Understanding Cloud Benchmarks

Lately there have been lots of benchmarks of various Cloud services floating around. It appears that it’s all the rage. There are plenty of things to take from these benchmarks, but I haven’t really seen anyone knit them together into a coherent view of what the Cloud means in terms of your web applications.

For this post, let’s take a look at Amazon’s EC2. We’ve used it here at Engine Yard, our friends at RightScale use it, and there’s generally a pretty good amount of information about it floating around the web. EC2 has a very distinct and interesting behavior profile. Let’s take a moment to see what consensus there is about that behavior. The salient points of most coverage I can find is roughly:

  1. EC2 is fairly variable in terms of absolute performance.
  2. EC2 is at least within the same ballpark as most commodity equipment.
  3. EC2’s EBS performs slightly less well than native disks.

I think everyone with any experience would have guessed the above. Machines are going to have little differences. Small differences in the randomized layout generated by randomized resource allocations have noticeable effects on the behavior of applications. EBS, being some sort of network attached disk, runs slower than a normal disk because it’s more than just a disk. All of this makes complete sense.

Given the above, the question is “Why are these benchmarks important?” Some more pedantic types would chime in that seeing what you expect on a benchmark is good confirmation. Others with a need-for-speed will claim that this is evidence that rolling your own infrastructure is always preferable because of the aggregate speed benefits. However, I think that these benchmarks only serve to show what is most important to Amazon. I also humbly suggest that what’s good for Amazon is good for you. At least, it should benefit you if your sites grow at all.

In general, these benchmarks show that EC2 is designed for making scalable applications. Their performance isn’t top-of-the-line, but it’s not abysmal either. An EC2 instance is appreciably slower than bare metal, but it’s instantly replaceable. EBS isn’t crazy fast, but it’s a portable, durable data store.

This is what most of the benchmarks out there are missing. In interpreting these benchmarks, I immediately realized that these are not the metrics that matter to scalable applications. Raw performance has at most an instantaneous, linear effect on your application. Every one of these metrics is only concerned with raw performance. As such, they’re not really useful.

A noteworthy suite of benchmarks would be done on metrics like “cost-to-grow per request.” Such metrics are slippery and difficult to nail down, but they are where EC2 really shines. It’s clear that the message from EC2’s benchmarks is that performance isn’t king, scalability is, and effective application architecture isn’t easily benchmarked. EC2 is designed for applications that can scale. Such applications don’t demand the highest performance, they demand moderate performance. They don’t demand the utmost high-availability, they demand tolerance of failures.
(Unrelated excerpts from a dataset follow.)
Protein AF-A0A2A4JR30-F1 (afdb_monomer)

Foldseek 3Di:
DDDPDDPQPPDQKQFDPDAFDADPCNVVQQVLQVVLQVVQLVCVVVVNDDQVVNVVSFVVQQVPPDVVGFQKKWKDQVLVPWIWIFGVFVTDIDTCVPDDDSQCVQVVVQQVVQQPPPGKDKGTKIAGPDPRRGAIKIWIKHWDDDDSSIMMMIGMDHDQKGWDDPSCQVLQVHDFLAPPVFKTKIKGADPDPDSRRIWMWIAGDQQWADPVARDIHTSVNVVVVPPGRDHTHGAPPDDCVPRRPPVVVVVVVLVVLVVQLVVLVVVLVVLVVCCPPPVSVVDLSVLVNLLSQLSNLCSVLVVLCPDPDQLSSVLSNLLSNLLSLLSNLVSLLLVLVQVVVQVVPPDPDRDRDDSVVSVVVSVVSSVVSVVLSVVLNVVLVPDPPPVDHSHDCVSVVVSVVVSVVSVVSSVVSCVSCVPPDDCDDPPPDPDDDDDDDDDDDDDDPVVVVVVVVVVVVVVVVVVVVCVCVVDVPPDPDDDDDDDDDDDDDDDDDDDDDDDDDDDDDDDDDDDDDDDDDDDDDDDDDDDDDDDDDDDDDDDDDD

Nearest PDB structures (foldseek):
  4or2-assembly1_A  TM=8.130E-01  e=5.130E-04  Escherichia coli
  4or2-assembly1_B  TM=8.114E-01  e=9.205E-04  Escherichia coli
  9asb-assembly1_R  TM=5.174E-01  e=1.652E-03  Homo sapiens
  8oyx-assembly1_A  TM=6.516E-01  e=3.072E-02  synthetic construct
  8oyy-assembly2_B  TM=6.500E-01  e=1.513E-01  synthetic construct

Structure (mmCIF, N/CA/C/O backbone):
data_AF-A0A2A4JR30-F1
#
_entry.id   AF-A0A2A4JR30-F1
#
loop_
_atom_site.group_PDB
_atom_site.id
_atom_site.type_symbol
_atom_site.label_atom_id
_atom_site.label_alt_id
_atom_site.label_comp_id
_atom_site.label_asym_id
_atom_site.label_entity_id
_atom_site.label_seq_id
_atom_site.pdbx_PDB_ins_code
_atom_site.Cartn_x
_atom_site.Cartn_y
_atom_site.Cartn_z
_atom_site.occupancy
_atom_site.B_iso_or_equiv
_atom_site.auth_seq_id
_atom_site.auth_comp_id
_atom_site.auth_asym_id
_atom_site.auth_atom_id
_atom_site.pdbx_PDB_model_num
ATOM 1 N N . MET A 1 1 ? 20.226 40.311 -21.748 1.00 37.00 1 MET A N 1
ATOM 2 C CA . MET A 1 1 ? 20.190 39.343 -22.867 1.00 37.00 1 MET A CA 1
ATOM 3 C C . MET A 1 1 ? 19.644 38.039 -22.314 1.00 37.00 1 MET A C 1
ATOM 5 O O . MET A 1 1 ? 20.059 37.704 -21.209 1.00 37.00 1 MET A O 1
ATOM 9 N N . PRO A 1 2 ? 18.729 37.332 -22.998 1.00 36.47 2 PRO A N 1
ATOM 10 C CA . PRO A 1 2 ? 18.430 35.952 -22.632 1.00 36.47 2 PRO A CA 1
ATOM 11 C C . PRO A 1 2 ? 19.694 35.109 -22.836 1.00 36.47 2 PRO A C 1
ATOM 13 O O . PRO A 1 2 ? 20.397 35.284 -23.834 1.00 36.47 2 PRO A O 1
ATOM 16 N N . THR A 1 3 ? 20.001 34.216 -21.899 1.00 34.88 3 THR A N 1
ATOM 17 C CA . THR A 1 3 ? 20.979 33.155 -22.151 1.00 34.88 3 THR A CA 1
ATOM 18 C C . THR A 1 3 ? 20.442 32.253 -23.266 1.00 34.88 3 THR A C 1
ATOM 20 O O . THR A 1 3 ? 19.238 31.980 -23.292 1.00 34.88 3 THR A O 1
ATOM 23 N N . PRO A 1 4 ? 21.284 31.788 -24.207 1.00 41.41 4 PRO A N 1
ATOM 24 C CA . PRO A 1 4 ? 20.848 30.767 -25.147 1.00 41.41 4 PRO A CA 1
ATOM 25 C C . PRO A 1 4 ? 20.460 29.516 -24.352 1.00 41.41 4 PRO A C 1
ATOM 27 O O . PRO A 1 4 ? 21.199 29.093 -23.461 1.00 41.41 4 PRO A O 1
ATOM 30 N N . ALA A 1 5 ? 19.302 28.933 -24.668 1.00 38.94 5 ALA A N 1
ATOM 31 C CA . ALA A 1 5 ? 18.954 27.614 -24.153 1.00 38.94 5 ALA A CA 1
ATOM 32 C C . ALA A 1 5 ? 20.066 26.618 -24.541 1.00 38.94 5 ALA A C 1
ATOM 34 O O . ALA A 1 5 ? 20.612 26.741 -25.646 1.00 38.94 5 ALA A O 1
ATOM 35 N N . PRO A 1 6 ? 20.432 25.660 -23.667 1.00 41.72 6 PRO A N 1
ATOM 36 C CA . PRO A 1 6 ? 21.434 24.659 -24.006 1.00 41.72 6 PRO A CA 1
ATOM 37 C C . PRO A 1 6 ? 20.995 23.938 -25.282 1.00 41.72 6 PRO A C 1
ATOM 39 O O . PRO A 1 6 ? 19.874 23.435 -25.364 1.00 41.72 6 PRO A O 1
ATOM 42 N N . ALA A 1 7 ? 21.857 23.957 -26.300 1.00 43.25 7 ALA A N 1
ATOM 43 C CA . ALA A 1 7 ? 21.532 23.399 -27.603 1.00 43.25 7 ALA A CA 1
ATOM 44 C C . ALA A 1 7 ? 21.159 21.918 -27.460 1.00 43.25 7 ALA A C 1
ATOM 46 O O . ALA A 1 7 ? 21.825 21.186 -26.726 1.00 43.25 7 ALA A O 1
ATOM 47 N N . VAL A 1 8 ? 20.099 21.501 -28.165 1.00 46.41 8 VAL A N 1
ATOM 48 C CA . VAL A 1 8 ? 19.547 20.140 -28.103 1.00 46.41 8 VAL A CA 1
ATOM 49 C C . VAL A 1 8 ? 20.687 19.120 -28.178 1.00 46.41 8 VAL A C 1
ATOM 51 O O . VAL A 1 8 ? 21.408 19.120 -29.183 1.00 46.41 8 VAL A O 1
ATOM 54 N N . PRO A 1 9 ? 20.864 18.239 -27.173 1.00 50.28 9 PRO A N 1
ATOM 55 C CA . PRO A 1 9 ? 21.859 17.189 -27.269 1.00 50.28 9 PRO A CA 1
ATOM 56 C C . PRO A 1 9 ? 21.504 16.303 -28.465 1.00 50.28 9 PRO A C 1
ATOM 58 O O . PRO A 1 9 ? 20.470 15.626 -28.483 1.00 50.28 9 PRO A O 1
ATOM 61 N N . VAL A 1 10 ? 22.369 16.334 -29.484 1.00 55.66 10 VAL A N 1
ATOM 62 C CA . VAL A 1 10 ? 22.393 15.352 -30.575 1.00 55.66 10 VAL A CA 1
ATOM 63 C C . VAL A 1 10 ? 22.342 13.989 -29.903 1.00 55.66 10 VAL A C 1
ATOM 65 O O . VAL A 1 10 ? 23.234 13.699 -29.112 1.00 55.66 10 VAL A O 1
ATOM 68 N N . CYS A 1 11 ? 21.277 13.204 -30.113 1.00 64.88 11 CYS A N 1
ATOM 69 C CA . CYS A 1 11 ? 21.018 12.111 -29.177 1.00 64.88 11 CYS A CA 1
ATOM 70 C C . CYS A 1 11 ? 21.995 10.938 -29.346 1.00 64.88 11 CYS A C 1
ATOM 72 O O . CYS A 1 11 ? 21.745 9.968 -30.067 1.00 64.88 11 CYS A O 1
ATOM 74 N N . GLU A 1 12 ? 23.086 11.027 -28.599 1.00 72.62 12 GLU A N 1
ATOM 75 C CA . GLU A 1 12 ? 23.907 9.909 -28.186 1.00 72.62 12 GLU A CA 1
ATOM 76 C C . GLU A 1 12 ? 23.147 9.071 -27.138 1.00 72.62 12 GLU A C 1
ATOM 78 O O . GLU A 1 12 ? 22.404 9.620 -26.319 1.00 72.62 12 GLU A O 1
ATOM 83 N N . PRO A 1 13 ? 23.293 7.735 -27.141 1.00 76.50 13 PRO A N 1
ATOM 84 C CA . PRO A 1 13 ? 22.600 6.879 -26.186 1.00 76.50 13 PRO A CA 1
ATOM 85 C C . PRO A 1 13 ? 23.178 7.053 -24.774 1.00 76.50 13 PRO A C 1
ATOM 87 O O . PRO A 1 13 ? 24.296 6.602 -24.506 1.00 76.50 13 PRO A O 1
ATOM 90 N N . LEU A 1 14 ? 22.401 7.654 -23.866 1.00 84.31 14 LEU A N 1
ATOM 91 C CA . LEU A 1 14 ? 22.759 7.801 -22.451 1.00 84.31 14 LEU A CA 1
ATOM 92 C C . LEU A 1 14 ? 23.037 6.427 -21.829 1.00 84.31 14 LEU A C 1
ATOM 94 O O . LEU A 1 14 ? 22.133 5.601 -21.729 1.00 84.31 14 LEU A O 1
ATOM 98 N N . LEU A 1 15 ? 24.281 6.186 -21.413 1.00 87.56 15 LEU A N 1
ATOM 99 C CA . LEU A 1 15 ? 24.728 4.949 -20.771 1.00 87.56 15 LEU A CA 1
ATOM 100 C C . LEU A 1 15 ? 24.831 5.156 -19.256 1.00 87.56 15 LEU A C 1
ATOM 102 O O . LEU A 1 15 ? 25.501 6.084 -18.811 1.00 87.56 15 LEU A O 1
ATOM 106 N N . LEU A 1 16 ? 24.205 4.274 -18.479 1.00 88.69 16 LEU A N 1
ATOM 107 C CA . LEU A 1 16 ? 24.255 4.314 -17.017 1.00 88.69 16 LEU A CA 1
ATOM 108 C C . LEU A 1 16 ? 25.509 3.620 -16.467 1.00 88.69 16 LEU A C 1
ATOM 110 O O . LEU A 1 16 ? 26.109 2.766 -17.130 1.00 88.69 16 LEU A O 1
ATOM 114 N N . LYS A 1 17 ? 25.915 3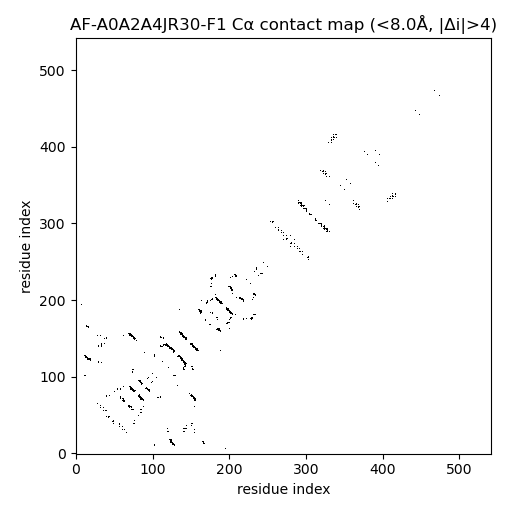.989 -15.247 1.00 86.19 17 LYS A N 1
ATOM 115 C CA . LYS A 1 17 ? 27.083 3.418 -14.558 1.00 86.19 17 LYS A CA 1
ATOM 116 C C . LYS A 1 17 ? 26.764 2.064 -13.920 1.00 86.19 17 LYS A C 1
ATOM 118 O O . LYS A 1 17 ? 27.646 1.205 -13.897 1.00 86.19 17 LYS A O 1
ATOM 123 N N . ASN A 1 18 ? 25.536 1.858 -13.439 1.00 84.06 18 ASN A N 1
ATOM 124 C CA . ASN A 1 18 ? 25.137 0.619 -12.772 1.00 84.06 18 ASN A CA 1
ATOM 125 C C . ASN A 1 18 ? 24.396 -0.352 -13.710 1.00 84.06 18 ASN A C 1
ATOM 127 O O . ASN A 1 18 ? 23.926 -0.006 -14.801 1.00 84.06 18 ASN A O 1
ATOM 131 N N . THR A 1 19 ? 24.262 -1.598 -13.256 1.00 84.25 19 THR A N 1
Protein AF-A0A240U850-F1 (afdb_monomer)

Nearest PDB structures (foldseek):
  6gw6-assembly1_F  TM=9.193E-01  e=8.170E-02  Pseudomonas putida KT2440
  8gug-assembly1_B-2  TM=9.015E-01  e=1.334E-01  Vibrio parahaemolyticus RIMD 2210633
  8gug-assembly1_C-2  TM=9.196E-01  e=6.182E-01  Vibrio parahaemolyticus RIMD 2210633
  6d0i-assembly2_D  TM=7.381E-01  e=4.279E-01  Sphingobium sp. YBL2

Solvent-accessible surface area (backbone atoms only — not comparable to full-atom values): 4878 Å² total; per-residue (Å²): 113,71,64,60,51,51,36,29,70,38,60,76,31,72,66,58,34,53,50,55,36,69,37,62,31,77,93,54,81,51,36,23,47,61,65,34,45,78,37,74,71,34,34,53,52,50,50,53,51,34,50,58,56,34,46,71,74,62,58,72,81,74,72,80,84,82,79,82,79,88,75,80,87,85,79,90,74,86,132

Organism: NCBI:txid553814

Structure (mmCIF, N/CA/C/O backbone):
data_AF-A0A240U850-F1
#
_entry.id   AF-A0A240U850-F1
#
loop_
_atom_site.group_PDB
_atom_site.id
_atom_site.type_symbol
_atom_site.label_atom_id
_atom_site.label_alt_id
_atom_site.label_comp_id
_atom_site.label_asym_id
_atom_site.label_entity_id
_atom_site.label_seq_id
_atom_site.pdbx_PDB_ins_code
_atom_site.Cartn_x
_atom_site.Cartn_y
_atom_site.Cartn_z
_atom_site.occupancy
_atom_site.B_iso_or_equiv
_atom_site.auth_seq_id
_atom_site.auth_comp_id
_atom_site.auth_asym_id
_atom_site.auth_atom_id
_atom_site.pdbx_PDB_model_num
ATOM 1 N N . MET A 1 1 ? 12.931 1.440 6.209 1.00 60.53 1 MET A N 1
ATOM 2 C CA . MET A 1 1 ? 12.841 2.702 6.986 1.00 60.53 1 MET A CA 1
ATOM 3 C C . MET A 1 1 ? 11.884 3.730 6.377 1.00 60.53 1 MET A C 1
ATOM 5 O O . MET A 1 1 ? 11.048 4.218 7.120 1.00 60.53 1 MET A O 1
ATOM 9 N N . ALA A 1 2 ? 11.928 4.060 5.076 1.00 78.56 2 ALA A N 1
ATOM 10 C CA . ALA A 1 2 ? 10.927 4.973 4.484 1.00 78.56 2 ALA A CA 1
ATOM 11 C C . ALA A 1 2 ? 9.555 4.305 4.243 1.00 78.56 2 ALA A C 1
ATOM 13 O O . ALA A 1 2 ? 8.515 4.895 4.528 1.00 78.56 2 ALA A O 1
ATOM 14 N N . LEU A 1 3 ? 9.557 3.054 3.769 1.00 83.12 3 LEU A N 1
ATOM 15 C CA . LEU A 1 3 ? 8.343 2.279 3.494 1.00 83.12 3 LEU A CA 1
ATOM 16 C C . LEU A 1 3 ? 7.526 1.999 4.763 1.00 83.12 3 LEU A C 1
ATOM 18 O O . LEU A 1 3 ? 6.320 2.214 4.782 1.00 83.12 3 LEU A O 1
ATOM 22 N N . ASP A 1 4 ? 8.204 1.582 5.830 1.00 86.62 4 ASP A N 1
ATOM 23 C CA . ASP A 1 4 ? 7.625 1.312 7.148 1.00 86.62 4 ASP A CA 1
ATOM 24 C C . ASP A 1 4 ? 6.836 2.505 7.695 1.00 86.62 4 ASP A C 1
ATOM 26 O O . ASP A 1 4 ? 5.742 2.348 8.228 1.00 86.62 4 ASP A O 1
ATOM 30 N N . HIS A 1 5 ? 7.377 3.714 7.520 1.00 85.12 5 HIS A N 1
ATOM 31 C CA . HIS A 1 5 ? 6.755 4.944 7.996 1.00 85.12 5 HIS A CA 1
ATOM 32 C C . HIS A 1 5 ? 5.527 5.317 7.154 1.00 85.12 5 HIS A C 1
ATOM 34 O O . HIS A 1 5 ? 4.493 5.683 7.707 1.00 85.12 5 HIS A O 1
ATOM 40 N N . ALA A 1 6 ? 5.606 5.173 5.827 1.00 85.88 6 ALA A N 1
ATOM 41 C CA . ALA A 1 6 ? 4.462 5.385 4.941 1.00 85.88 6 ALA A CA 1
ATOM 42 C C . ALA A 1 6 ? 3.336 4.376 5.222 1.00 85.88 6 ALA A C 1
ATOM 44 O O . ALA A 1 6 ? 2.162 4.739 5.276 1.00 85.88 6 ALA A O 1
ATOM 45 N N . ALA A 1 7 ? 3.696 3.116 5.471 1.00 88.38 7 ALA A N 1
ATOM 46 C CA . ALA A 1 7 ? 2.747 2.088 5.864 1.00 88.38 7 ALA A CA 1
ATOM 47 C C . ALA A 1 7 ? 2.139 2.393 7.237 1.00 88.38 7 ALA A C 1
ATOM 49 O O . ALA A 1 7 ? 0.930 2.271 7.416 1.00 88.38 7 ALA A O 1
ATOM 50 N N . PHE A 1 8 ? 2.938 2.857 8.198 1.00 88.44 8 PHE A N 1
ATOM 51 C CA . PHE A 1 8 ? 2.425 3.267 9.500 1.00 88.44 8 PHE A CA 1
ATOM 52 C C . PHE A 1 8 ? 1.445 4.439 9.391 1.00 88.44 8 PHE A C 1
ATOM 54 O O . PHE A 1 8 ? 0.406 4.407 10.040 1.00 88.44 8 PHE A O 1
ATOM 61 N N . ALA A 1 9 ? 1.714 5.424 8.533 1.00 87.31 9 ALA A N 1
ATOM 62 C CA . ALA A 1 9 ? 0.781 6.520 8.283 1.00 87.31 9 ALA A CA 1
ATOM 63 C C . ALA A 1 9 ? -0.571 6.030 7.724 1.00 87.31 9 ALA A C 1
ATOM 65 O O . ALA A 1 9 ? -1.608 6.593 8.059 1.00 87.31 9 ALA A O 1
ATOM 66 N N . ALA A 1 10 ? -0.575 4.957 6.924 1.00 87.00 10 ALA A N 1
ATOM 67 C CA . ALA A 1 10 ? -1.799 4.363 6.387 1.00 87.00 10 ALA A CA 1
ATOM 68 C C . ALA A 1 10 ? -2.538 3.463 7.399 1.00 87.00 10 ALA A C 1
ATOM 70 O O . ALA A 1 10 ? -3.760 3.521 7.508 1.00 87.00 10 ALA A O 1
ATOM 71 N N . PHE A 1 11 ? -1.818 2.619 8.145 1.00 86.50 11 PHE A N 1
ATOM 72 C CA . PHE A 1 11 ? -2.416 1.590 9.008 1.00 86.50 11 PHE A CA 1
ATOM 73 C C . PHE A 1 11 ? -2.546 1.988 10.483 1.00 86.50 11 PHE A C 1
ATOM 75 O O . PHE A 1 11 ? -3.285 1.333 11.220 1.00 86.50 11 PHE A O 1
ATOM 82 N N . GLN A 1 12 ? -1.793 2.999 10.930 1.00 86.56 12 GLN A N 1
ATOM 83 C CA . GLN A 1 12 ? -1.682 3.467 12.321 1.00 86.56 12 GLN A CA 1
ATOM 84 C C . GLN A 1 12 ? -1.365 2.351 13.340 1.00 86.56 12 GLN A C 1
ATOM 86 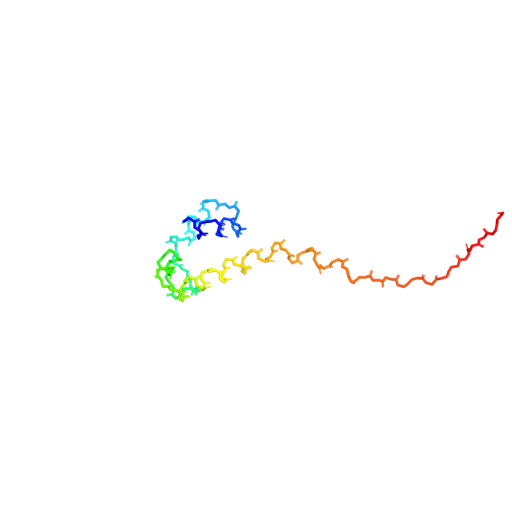O O . GLN A 1 12 ? -1.642 2.471 14.531 1.00 86.56 12 GLN A O 1
ATOM 91 N N . SER A 1 13 ? -0.785 1.236 12.884 1.00 89.25 13 SER A N 1
ATOM 92 C CA . SER A 1 13 ? -0.446 0.079 13.716 1.00 89.25 13 SER A CA 1
ATOM 93 C C . SER A 1 13 ? 0.762 -0.658 13.154 1.00 89.25 13 SER A C 1
ATOM 95 O O . SER A 1 13 ? 0.741 -1.161 12.032 1.00 89.25 13 SER A O 1
ATOM 97 N N . TRP A 1 14 ? 1.808 -0.780 13.970 1.00 88.06 14 TRP A N 1
ATOM 98 C CA . TRP A 1 14 ? 3.041 -1.479 13.602 1.00 88.06 14 TRP A CA 1
ATOM 99 C C . TRP A 1 14 ? 2.869 -2.985 13.397 1.00 88.06 14 TRP A C 1
ATOM 101 O O . TRP A 1 14 ? 3.673 -3.597 12.695 1.00 88.06 14 TRP A O 1
ATOM 111 N N . GLU A 1 15 ? 1.859 -3.595 14.014 1.00 92.38 15 GLU A N 1
ATOM 112 C CA . GLU A 1 15 ? 1.538 -5.010 13.805 1.00 92.38 15 GLU A CA 1
ATOM 113 C C . GLU A 1 15 ? 0.916 -5.215 12.424 1.00 92.38 15 GLU A C 1
ATOM 115 O O . GLU A 1 15 ? 1.366 -6.074 11.669 1.00 92.38 15 GLU A O 1
ATOM 120 N N . LYS A 1 16 ? -0.034 -4.348 12.044 1.00 89.00 16 LYS A N 1
ATOM 121 C CA . LYS A 1 16 ? -0.643 -4.365 10.707 1.00 89.00 16 LYS A CA 1
ATOM 122 C C . LYS A 1 16 ? 0.363 -4.050 9.608 1.00 89.00 16 LYS A C 1
ATOM 124 O O . LYS A 1 16 ? 0.339 -4.706 8.577 1.00 89.00 16 LYS A O 1
ATOM 129 N N . VAL A 1 17 ? 1.270 -3.097 9.837 1.00 90.62 17 VAL A N 1
ATOM 130 C CA . VAL A 1 17 ? 2.359 -2.792 8.895 1.00 90.62 17 VAL A CA 1
ATOM 131 C C . VAL A 1 17 ? 3.218 -4.027 8.648 1.00 90.62 17 VAL A C 1
ATOM 133 O O . VAL A 1 17 ? 3.445 -4.389 7.500 1.00 90.62 17 VAL A O 1
ATOM 136 N N 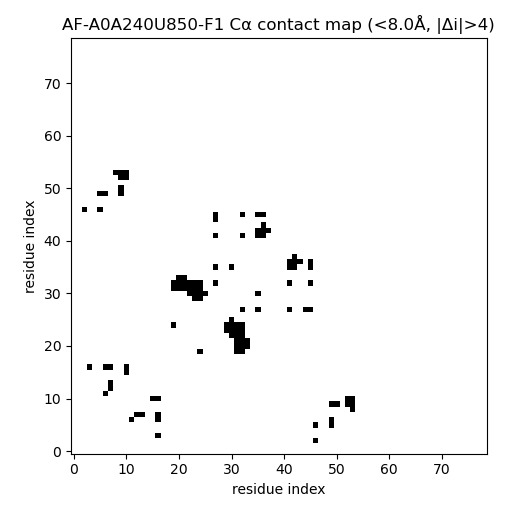. ARG A 1 18 ? 3.663 -4.705 9.712 1.00 90.19 18 ARG A N 1
ATOM 137 C CA . ARG A 1 18 ? 4.512 -5.897 9.587 1.00 90.19 18 ARG A CA 1
ATOM 138 C C . ARG A 1 18 ? 3.807 -7.048 8.879 1.00 90.19 18 ARG A C 1
ATOM 140 O O . ARG A 1 18 ? 4.417 -7.669 8.013 1.00 90.19 18 ARG A O 1
ATOM 147 N N . ALA A 1 19 ? 2.542 -7.297 9.218 1.00 92.00 19 ALA A N 1
ATOM 148 C CA . ALA A 1 19 ? 1.730 -8.297 8.533 1.00 92.00 19 ALA A CA 1
ATOM 149 C C . ALA A 1 19 ? 1.595 -7.952 7.044 1.00 92.00 19 ALA A C 1
ATOM 151 O O . ALA A 1 19 ? 2.011 -8.727 6.193 1.00 92.00 19 ALA A O 1
ATOM 152 N N . TRP A 1 20 ? 1.154 -6.734 6.731 1.00 91.12 20 TRP A N 1
ATOM 153 C CA . TRP A 1 20 ? 0.930 -6.301 5.356 1.00 91.12 20 TRP A CA 1
ATOM 154 C C . TRP A 1 20 ? 2.196 -6.332 4.493 1.00 91.12 20 TRP A C 1
ATOM 156 O O . TRP A 1 20 ? 2.134 -6.767 3.350 1.00 91.12 20 TRP A O 1
ATOM 166 N N . LEU A 1 21 ? 3.349 -5.909 5.025 1.00 90.25 21 LEU A N 1
ATOM 167 C CA . LEU A 1 21 ? 4.624 -5.940 4.295 1.00 90.25 21 LEU A CA 1
ATOM 168 C C . LEU A 1 21 ? 5.106 -7.364 3.985 1.00 90.25 21 LEU A C 1
ATOM 170 O O . LEU A 1 21 ? 5.786 -7.566 2.976 1.00 90.25 21 LEU A O 1
ATOM 174 N N . SER A 1 22 ? 4.753 -8.321 4.847 1.00 90.94 22 SER A N 1
ATOM 175 C CA . SER A 1 22 ? 5.189 -9.718 4.761 1.00 90.94 22 SER A CA 1
ATOM 176 C C . SER A 1 22 ? 4.194 -10.611 4.018 1.00 90.94 22 SER A C 1
ATOM 178 O O . SER A 1 22 ? 4.570 -11.691 3.567 1.00 90.94 22 SER A O 1
ATOM 180 N N . GLU A 1 23 ? 2.937 -10.187 3.887 1.00 91.94 23 GLU A N 1
ATOM 181 C CA . GLU A 1 23 ? 1.888 -10.955 3.224 1.00 91.94 23 GLU A CA 1
ATOM 182 C C . GLU A 1 23 ? 1.810 -10.669 1.714 1.00 91.94 23 GLU A C 1
ATOM 184 O O . GLU A 1 23 ? 2.016 -9.534 1.272 1.00 91.94 23 GLU A O 1
ATOM 189 N N . PRO A 1 24 ? 1.493 -11.690 0.897 1.00 90.56 24 PRO A N 1
ATOM 190 C CA . PRO A 1 24 ? 1.320 -11.522 -0.538 1.00 90.56 24 PRO A CA 1
ATOM 191 C C . PRO A 1 24 ? 0.109 -10.633 -0.832 1.00 90.56 24 PRO A C 1
ATOM 193 O O . PRO A 1 24 ? -1.003 -10.890 -0.368 1.00 90.56 24 PRO A O 1
ATOM 196 N N . ASN A 1 25 ? 0.307 -9.594 -1.643 1.00 86.62 25 ASN A N 1
ATOM 197 C CA . ASN A 1 25 ? -0.745 -8.643 -1.980 1.00 86.62 25 ASN A CA 1
ATOM 198 C C . ASN A 1 25 ? -1.215 -8.847 -3.427 1.00 86.62 25 ASN A C 1
ATOM 200 O O . ASN A 1 25 ? -0.433 -8.763 -4.374 1.00 86.62 25 ASN A O 1
ATOM 204 N N . SER A 1 26 ? -2.516 -9.067 -3.620 1.00 87.69 26 SER A N 1
ATOM 205 C CA . SER A 1 26 ? -3.111 -9.286 -4.946 1.00 87.69 26 SER A CA 1
ATOM 206 C C . SER A 1 26 ? -2.940 -8.095 -5.898 1.00 87.69 26 SER A C 1
ATOM 208 O O . SER A 1 26 ? -2.884 -8.285 -7.108 1.00 87.69 26 SER A O 1
ATOM 210 N N . GLN A 1 27 ? -2.801 -6.873 -5.374 1.00 85.25 27 GLN A N 1
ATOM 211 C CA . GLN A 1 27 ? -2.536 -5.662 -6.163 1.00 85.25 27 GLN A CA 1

From that angle, it’s pretty clear that both camps are right, sort of. EC2 benchmarks exactly as we’d expect (making the pedants happy), and it’s built to deliver applications at the top end of throughput (theoretically making the speed-addicted happy). The catch is that there is a fundamental switch in how you view throughput. Rather than being about performance, it’s about aggregate performance (sometimes called scalability). That has everything to do with the type of applications on which Amazon was built.

So, how should we interpret the benchmarks of EC2? We should interpret that the Cloud is about building applications in different ways than previously possible. We should see that in a world where hardware is commoditized, squeezing out the last drops of performance plays second fiddle to adding hardware. We should notice that making applications tolerate failures is the new “high availability.”

In my opinion, it’s an interpretation that’s long overdue.